A high-growth, venture-backed technology company is hiring a Director of Cybersecurity to build and mature an enterprise security program for a modern, cloud-based product and operational technology ecosystem. This is a senior, high-impact individual contributor role for someone who can set strategy and execute hands-on—operating as a lean security function while partnering closely with Engineering, IT, Legal, and business leaders.
You’ll establish a scalable, repeatable, and auditable security operating model aligned to the NIST Cybersecurity Framework, driving security maturity across Identify, Protect, Detect, Respond, and Recover over a 3–5 year horizon. You’ll own outcomes across risk management, audit readiness, data protection, and incident preparedness—enabling growth while maintaining predictability and trust.
Security program leadership & governance
Build and drive a multi-year security roadmap aligned to company growth and potential global expansion.
Create and maintain security policies, standards, and operating procedures across cloud infrastructure, applications, data, and emerging technologies (including AI-enabled workflows).
Own the security risk management framework (risk register, scoring, acceptance/deferment, trend reporting, executive visibility) and define program KPIs.

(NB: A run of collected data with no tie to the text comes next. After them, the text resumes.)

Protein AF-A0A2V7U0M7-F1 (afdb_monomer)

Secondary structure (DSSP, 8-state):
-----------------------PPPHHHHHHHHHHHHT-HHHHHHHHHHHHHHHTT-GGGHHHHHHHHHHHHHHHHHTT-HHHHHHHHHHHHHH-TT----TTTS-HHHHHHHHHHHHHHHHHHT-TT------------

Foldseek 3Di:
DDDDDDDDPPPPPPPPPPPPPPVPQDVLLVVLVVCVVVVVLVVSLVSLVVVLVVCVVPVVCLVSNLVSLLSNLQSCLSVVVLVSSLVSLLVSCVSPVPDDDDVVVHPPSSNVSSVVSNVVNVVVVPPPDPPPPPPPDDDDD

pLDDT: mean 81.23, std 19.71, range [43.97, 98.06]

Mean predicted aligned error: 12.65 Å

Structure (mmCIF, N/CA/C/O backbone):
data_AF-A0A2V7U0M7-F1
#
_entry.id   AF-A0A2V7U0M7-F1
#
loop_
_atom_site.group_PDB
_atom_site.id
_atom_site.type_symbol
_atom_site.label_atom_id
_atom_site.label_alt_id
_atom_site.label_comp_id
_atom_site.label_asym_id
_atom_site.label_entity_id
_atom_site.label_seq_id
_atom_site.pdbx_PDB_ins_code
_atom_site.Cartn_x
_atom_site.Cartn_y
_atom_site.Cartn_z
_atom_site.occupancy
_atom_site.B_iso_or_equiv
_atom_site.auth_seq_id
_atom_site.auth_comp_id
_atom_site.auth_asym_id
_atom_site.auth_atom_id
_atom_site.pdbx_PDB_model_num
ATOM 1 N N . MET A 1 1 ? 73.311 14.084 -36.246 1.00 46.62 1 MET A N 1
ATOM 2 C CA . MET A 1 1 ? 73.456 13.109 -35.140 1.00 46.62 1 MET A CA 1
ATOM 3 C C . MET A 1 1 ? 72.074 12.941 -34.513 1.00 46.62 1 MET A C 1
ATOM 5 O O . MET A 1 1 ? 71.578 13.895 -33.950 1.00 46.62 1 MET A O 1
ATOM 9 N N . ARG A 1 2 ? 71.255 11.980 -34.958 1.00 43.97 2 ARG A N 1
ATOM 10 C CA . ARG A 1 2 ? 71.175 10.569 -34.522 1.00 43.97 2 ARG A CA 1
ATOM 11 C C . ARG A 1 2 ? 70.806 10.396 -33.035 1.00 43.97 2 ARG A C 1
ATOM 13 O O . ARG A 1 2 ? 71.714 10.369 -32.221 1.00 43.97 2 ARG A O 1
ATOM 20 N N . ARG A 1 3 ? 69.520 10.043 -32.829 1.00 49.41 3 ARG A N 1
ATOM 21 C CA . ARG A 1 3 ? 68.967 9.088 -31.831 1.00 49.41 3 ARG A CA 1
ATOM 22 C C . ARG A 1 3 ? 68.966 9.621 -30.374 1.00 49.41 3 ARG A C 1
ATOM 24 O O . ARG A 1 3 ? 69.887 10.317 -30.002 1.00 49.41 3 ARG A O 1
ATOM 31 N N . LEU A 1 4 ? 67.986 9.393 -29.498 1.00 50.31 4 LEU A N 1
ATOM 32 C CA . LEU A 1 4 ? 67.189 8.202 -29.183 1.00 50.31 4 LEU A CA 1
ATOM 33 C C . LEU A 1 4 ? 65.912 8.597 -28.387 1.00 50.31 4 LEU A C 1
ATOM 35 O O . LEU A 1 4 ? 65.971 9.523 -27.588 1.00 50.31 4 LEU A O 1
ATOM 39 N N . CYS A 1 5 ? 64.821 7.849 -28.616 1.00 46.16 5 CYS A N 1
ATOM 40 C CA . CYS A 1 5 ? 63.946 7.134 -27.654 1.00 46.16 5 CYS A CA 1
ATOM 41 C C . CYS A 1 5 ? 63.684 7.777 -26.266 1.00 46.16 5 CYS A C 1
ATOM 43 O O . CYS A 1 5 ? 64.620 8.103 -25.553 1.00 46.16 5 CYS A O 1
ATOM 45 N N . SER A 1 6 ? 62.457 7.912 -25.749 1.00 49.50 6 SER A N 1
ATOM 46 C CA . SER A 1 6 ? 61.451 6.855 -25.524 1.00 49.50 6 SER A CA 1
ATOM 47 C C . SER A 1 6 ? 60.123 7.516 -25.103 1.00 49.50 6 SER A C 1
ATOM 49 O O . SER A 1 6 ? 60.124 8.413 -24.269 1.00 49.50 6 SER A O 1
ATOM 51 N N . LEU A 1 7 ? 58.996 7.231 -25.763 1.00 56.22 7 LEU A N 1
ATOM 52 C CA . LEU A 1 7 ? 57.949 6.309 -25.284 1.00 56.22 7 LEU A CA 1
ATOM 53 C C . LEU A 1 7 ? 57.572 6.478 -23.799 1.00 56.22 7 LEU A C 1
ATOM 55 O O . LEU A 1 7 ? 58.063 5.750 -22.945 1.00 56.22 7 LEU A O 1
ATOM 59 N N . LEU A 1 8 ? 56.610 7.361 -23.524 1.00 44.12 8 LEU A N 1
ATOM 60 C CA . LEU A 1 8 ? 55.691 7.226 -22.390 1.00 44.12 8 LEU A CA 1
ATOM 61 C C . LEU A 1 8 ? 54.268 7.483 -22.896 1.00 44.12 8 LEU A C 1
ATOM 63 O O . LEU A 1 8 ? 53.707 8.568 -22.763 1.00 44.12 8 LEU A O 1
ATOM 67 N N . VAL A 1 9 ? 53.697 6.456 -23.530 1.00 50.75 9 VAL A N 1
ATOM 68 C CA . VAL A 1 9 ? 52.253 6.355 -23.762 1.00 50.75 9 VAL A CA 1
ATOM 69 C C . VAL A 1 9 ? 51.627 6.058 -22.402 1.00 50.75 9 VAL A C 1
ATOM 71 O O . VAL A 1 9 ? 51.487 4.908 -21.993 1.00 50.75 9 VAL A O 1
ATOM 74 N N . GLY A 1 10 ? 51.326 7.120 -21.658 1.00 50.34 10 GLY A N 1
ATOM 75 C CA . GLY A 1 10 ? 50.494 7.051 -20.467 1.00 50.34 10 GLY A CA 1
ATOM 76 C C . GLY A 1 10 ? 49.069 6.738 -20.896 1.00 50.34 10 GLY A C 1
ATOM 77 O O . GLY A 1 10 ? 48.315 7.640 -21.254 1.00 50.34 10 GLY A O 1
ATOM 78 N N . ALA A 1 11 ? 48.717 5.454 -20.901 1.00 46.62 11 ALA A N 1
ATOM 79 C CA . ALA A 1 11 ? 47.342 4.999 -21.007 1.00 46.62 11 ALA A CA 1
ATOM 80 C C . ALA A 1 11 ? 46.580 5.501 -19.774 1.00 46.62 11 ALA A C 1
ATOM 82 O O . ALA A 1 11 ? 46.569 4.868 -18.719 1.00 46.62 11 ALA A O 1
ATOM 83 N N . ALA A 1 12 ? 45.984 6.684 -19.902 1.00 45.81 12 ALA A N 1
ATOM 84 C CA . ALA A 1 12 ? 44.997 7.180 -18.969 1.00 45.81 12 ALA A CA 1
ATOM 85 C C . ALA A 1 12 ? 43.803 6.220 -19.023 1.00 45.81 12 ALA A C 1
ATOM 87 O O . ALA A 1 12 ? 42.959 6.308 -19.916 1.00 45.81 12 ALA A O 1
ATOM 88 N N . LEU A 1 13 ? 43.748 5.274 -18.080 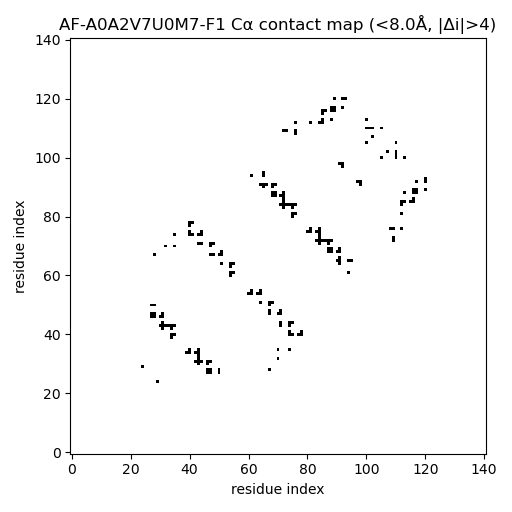1.00 49.19 13 LEU A N 1
ATOM 89 C CA . LEU A 1 13 ? 42.498 4.625 -17.716 1.00 49.19 13 LEU A CA 1
ATOM 90 C C . LEU A 1 13 ? 41.573 5.727 -17.197 1.00 49.19 13 LEU A C 1
ATOM 92 O O . LEU A 1 13 ? 41.577 6.076 -16.018 1.00 49.19 13 LEU A O 1
ATOM 96 N N . ALA A 1 14 ? 40.798 6.298 -18.112 1.00 49.66 14 ALA A N 1
ATOM 97 C CA . ALA A 1 14 ? 39.611 7.052 -17.786 1.00 49.66 14 ALA A CA 1
ATOM 98 C C . ALA A 1 14 ? 38.638 6.076 -17.117 1.00 49.66 14 ALA A C 1
ATOM 100 O O . ALA A 1 14 ? 37.855 5.392 -17.775 1.00 49.66 14 ALA A O 1
ATOM 101 N N . VAL A 1 15 ? 38.717 5.985 -15.790 1.00 54.50 15 VAL A N 1
ATOM 102 C CA . VAL A 1 15 ? 37.622 5.486 -14.964 1.00 54.50 15 VAL A CA 1
ATOM 103 C C . VAL A 1 15 ? 36.500 6.504 -15.131 1.00 54.50 15 VAL A C 1
ATOM 105 O O . VAL A 1 15 ? 36.410 7.488 -14.401 1.00 54.50 15 VAL A O 1
ATOM 108 N N . ALA A 1 16 ? 35.696 6.329 -16.178 1.00 53.47 16 ALA A N 1
ATOM 109 C CA . ALA A 1 16 ? 34.461 7.071 -16.323 1.00 53.47 16 ALA A CA 1
ATOM 110 C C . ALA A 1 16 ? 33.591 6.723 -15.104 1.00 53.47 16 ALA A C 1
ATOM 112 O O . ALA A 1 16 ? 33.399 5.533 -14.830 1.00 53.47 16 ALA A O 1
ATOM 113 N N . PRO A 1 17 ? 33.077 7.711 -14.351 1.00 50.03 17 PRO A N 1
ATOM 114 C CA . PRO A 1 17 ? 32.082 7.434 -13.334 1.00 50.03 17 PRO A CA 1
ATOM 115 C C . PRO A 1 17 ? 30.881 6.847 -14.067 1.00 50.03 17 PRO A C 1
ATOM 117 O O . PRO A 1 17 ? 30.201 7.546 -14.815 1.00 50.03 17 PRO A O 1
ATOM 120 N N . VAL A 1 18 ? 30.653 5.542 -13.907 1.00 54.09 18 VAL A N 1
ATOM 121 C CA . VAL A 1 18 ? 29.390 4.927 -14.302 1.00 54.09 18 VAL A CA 1
ATOM 122 C C . VAL A 1 18 ? 28.338 5.705 -13.521 1.00 54.09 18 VAL A C 1
ATOM 124 O O . VAL A 1 18 ? 28.371 5.647 -12.288 1.00 54.09 18 VAL A O 1
ATOM 127 N N . PRO A 1 19 ? 27.453 6.485 -14.170 1.00 47.53 19 PRO A N 1
ATOM 128 C CA . PRO A 1 19 ? 26.361 7.080 -13.439 1.00 47.53 19 PRO A CA 1
ATOM 129 C C . PRO A 1 19 ? 25.580 5.895 -12.890 1.00 47.53 19 PRO A C 1
ATOM 131 O O . PRO A 1 19 ? 25.002 5.113 -13.651 1.00 47.53 19 PRO A O 1
ATOM 134 N N . LEU A 1 20 ? 25.615 5.730 -11.568 1.00 52.16 20 LEU A N 1
ATOM 135 C CA . LEU A 1 20 ? 24.591 4.991 -10.860 1.00 52.16 20 LEU A CA 1
ATOM 136 C C . LEU A 1 20 ? 23.307 5.687 -11.303 1.00 52.16 20 LEU A C 1
ATOM 138 O O . LEU A 1 20 ? 22.995 6.782 -10.837 1.00 52.16 20 LEU A O 1
ATOM 142 N N . ARG A 1 21 ? 22.625 5.129 -12.308 1.00 45.03 21 ARG A N 1
ATOM 143 C CA . ARG A 1 21 ? 21.260 5.513 -12.614 1.00 45.03 21 ARG A CA 1
ATOM 144 C C . ARG A 1 21 ? 20.513 5.124 -11.355 1.00 45.03 21 ARG A C 1
ATOM 146 O O . ARG A 1 21 ? 20.113 3.974 -11.217 1.00 45.03 21 ARG A O 1
ATOM 153 N N . ALA A 1 22 ? 20.410 6.060 -10.412 1.00 48.41 22 ALA A N 1
ATOM 154 C CA . ALA A 1 22 ? 19.324 6.070 -9.462 1.00 48.41 22 ALA A CA 1
ATOM 155 C C . ALA A 1 22 ? 18.101 5.828 -10.338 1.00 48.41 22 ALA A C 1
ATOM 157 O O . ALA A 1 22 ? 17.823 6.636 -11.228 1.00 48.41 22 ALA A O 1
ATOM 158 N N . GLN A 1 23 ? 17.523 4.628 -10.245 1.00 55.03 23 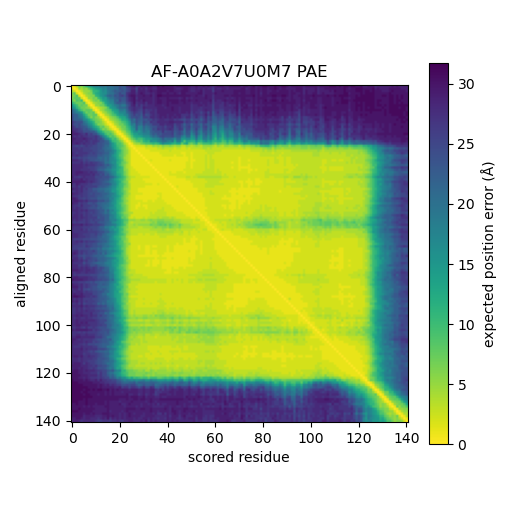GLN A N 1
ATOM 159 C CA . GLN A 1 23 ? 16.279 4.316 -10.923 1.00 55.03 23 GLN A CA 1
ATOM 160 C C . GLN A 1 23 ? 15.344 5.433 -10.500 1.00 55.03 23 GLN A C 1
ATOM 162 O O . GLN A 1 23 ? 15.023 5.541 -9.323 1.00 55.03 23 GLN A O 1
ATOM 167 N N . ALA A 1 24 ? 15.079 6.358 -11.424 1.00 59.94 24 ALA A N 1
ATOM 168 C CA . ALA A 1 24 ? 14.241 7.497 -11.129 1.00 59.94 24 ALA A CA 1
ATOM 169 C C . ALA A 1 24 ? 12.911 6.906 -10.675 1.00 59.94 24 ALA A C 1
ATOM 171 O O . ALA A 1 24 ? 12.319 6.122 -11.427 1.00 59.94 24 ALA A O 1
ATOM 172 N N . ASP A 1 25 ? 12.526 7.210 -9.433 1.00 71.25 25 ASP A N 1
ATOM 173 C CA . ASP A 1 25 ? 11.270 6.743 -8.864 1.00 71.25 25 ASP A CA 1
ATOM 174 C C . ASP A 1 25 ? 10.151 7.033 -9.867 1.00 71.25 25 ASP A C 1
ATOM 176 O O . ASP A 1 25 ? 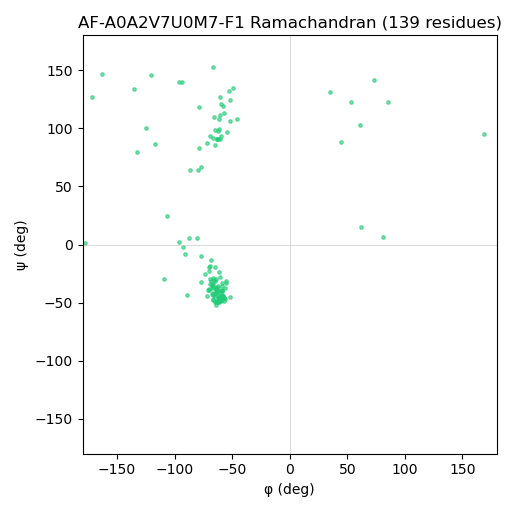10.106 8.099 -10.493 1.00 71.25 25 ASP A O 1
ATOM 180 N N . ASP A 1 26 ? 9.279 6.050 -10.076 1.00 84.25 26 ASP A N 1
ATOM 181 C CA . ASP A 1 26 ? 8.178 6.187 -11.017 1.00 84.25 26 ASP A CA 1
ATOM 182 C C . ASP A 1 26 ? 7.286 7.373 -10.582 1.00 84.25 26 ASP A C 1
ATOM 184 O O . ASP A 1 26 ? 6.787 7.380 -9.452 1.00 84.25 26 ASP A O 1
ATOM 188 N N . PRO A 1 27 ? 7.089 8.404 -11.428 1.00 89.94 27 PRO A N 1
ATOM 189 C CA . PRO A 1 27 ? 6.400 9.623 -11.008 1.00 89.94 27 PRO A CA 1
ATOM 190 C C . PRO A 1 27 ? 4.935 9.368 -10.629 1.00 89.94 27 PRO A C 1
ATOM 192 O O . PRO A 1 27 ? 4.392 10.050 -9.759 1.00 89.94 27 PRO A O 1
ATOM 195 N N . GLU A 1 28 ? 4.298 8.367 -11.239 1.00 91.56 28 GLU A N 1
ATOM 196 C CA . GLU A 1 28 ? 2.926 7.979 -10.911 1.00 91.56 28 GLU A CA 1
ATOM 197 C C . GLU A 1 28 ? 2.873 7.174 -9.605 1.00 91.56 28 GLU A C 1
ATOM 199 O O . GLU A 1 28 ? 1.921 7.319 -8.837 1.00 91.56 28 GLU A O 1
ATOM 204 N N . LEU A 1 29 ? 3.911 6.386 -9.295 1.00 93.81 29 LEU A N 1
ATOM 205 C CA . LEU A 1 29 ? 4.047 5.754 -7.978 1.00 93.81 29 LEU A CA 1
ATOM 206 C C . LEU A 1 29 ? 4.158 6.820 -6.883 1.00 93.81 29 LEU A C 1
ATOM 208 O O . LEU A 1 29 ? 3.387 6.809 -5.924 1.00 93.81 29 LEU A O 1
ATOM 212 N N . ALA A 1 30 ? 5.040 7.804 -7.072 1.00 93.69 30 ALA A N 1
ATOM 213 C CA . ALA A 1 30 ? 5.196 8.917 -6.137 1.00 93.69 30 ALA A CA 1
ATOM 214 C C . ALA A 1 30 ? 3.890 9.714 -5.952 1.00 93.69 30 ALA A C 1
ATOM 216 O O . ALA A 1 30 ? 3.605 10.216 -4.860 1.00 93.69 30 ALA A O 1
ATOM 217 N N . GLN A 1 31 ? 3.070 9.822 -7.002 1.00 95.19 31 GLN A N 1
ATOM 218 C CA . GLN A 1 31 ? 1.735 10.404 -6.911 1.00 95.19 31 GLN A CA 1
ATOM 219 C C . GLN A 1 31 ? 0.778 9.552 -6.071 1.00 95.19 31 GLN A C 1
ATOM 221 O O . GLN A 1 31 ? 0.116 10.105 -5.194 1.00 95.19 31 GLN A O 1
ATOM 226 N N . GLY A 1 32 ? 0.716 8.237 -6.293 1.00 94.75 32 GLY A N 1
ATO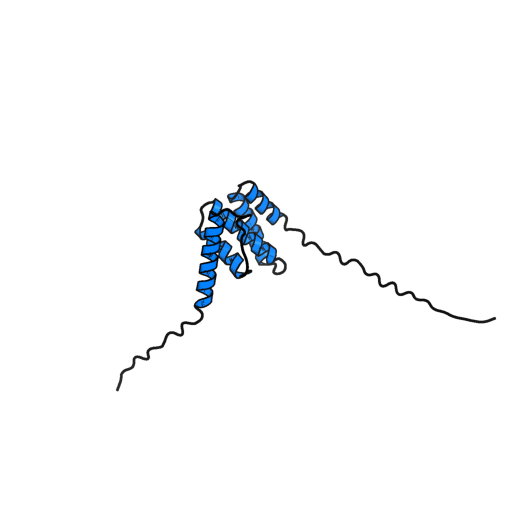M 227 C CA . GLY A 1 32 ? -0.129 7.341 -5.497 1.00 94.75 32 GLY A CA 1
ATOM 228 C C . GLY A 1 32 ? 0.215 7.384 -4.004 1.00 94.75 32 GLY A C 1
ATOM 229 O O . GLY A 1 32 ? -0.669 7.451 -3.151 1.00 94.75 32 GLY A O 1
ATOM 230 N N . GLU A 1 33 ? 1.502 7.458 -3.674 1.00 94.19 33 GLU A N 1
ATOM 231 C CA . GLU A 1 33 ? 1.962 7.599 -2.290 1.00 94.19 33 GLU A CA 1
ATOM 232 C C . GLU A 1 33 ? 1.604 8.944 -1.662 1.00 94.19 33 GLU A C 1
ATOM 234 O O . GLU A 1 33 ? 1.293 9.021 -0.471 1.00 94.19 33 GLU A O 1
ATOM 239 N N . ARG A 1 34 ? 1.654 10.028 -2.444 1.00 95.50 34 ARG A N 1
ATOM 240 C CA . ARG A 1 34 ? 1.167 11.332 -1.984 1.00 95.50 34 ARG A CA 1
ATOM 241 C C . ARG A 1 34 ? -0.317 11.268 -1.653 1.00 95.50 34 ARG A C 1
ATOM 243 O O . ARG A 1 34 ? -0.693 11.690 -0.567 1.00 95.50 34 ARG A O 1
ATOM 250 N N . GLN A 1 35 ? -1.125 10.664 -2.523 1.00 96.75 35 GLN A N 1
ATOM 251 C CA . GLN A 1 35 ? -2.559 10.488 -2.287 1.00 96.75 35 GLN A CA 1
ATOM 252 C C . GLN A 1 35 ? -2.833 9.681 -1.009 1.00 96.75 35 GLN A C 1
ATOM 254 O O . GLN A 1 35 ? -3.699 10.057 -0.225 1.00 96.75 35 GLN A O 1
ATOM 259 N N . LEU A 1 36 ? -2.048 8.631 -0.730 1.00 95.38 36 LEU A N 1
ATOM 260 C CA . LEU A 1 36 ? -2.129 7.894 0.538 1.00 95.38 36 LEU A CA 1
ATOM 261 C C . LEU A 1 36 ? -1.871 8.780 1.761 1.00 95.38 36 LEU A C 1
ATOM 263 O O . LEU A 1 36 ? -2.605 8.689 2.747 1.00 95.38 36 LEU A O 1
ATOM 267 N N . ARG A 1 37 ? -0.836 9.628 1.706 1.00 94.00 37 ARG A N 1
ATOM 268 C CA . ARG A 1 37 ? -0.502 10.562 2.794 1.00 94.00 37 ARG A CA 1
ATOM 269 C C . ARG A 1 37 ? -1.558 11.648 2.972 1.00 94.00 37 ARG A C 1
ATOM 271 O O . ARG A 1 37 ? -1.826 12.053 4.096 1.00 94.00 37 ARG A O 1
ATOM 278 N N . GLU A 1 38 ? -2.158 12.092 1.874 1.00 96.06 38 GLU A N 1
ATOM 279 C CA . GLU A 1 38 ? -3.237 13.083 1.848 1.00 96.06 38 GLU A CA 1
ATOM 280 C C . GLU A 1 38 ? -4.599 12.483 2.255 1.00 96.06 38 GLU A C 1
ATOM 282 O O . GLU A 1 38 ? -5.553 13.220 2.488 1.00 96.06 38 GLU 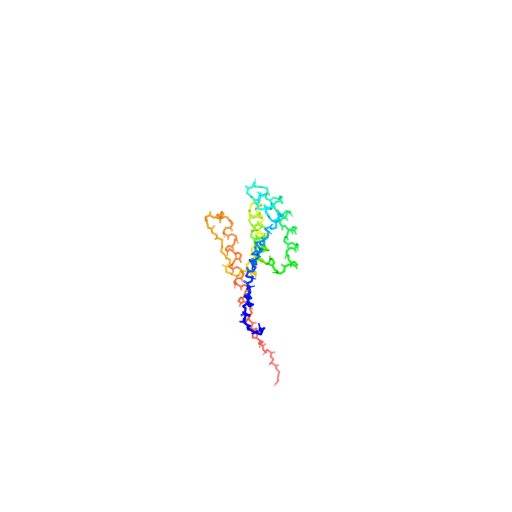A O 1
ATOM 287 N N . GLY A 1 39 ? -4.699 11.153 2.377 1.00 96.06 39 GLY A N 1
ATOM 288 C CA . GLY A 1 39 ? -5.940 10.449 2.712 1.00 96.06 39 GLY A CA 1
ATOM 289 C C . GLY A 1 39 ? -6.885 10.240 1.524 1.00 96.06 39 GLY A C 1
ATOM 290 O O . GLY A 1 39 ? -7.993 9.728 1.699 1.00 96.06 39 GLY A O 1
ATOM 291 N N . ASP A 1 40 ? -6.456 10.574 0.304 1.00 97.50 40 ASP A N 1
ATOM 292 C CA . ASP A 1 40 ? -7.165 10.261 -0.937 1.00 97.50 40 ASP A CA 1
ATOM 293 C C . ASP A 1 40 ? -6.966 8.785 -1.313 1.00 97.50 40 ASP A C 1
ATOM 295 O O . ASP A 1 40 ? -6.327 8.423 -2.301 1.00 97.50 40 ASP A O 1
ATOM 299 N N . TYR A 1 41 ? -7.518 7.887 -0.497 1.00 97.19 41 TYR A N 1
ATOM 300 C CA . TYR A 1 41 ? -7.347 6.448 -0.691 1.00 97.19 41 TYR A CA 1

Audit, compliance & assurance
Lead SOC 2 readiness and ongoing operations (Type I and progression to Type II), ensuring controls are implemented and evidence collection is low-friction and repeatable.
Own customer security questionnaires and assurance requests in partnership with internal stakeholders.
Support privacy/regulatory obligations (e.g., GDPR-related program artifacts, data inventories, and regional requirements as applicable).
Cloud, application & platform security
Define and enforce security requirements for AWS using native guardrails and security services.
Establish application security standards (secure SDLC, penetration testing, vulnerability remediation accountability).
Conduct security reviews for new systems, architectures, vendors, and major platform changes.
Identity, access & data protection
Lead IAM strategy (SSO, RBAC, provisioning/deprovisioning, periodic access reviews).
Implement data classification and data handling standards, ensuring controls scale with growth.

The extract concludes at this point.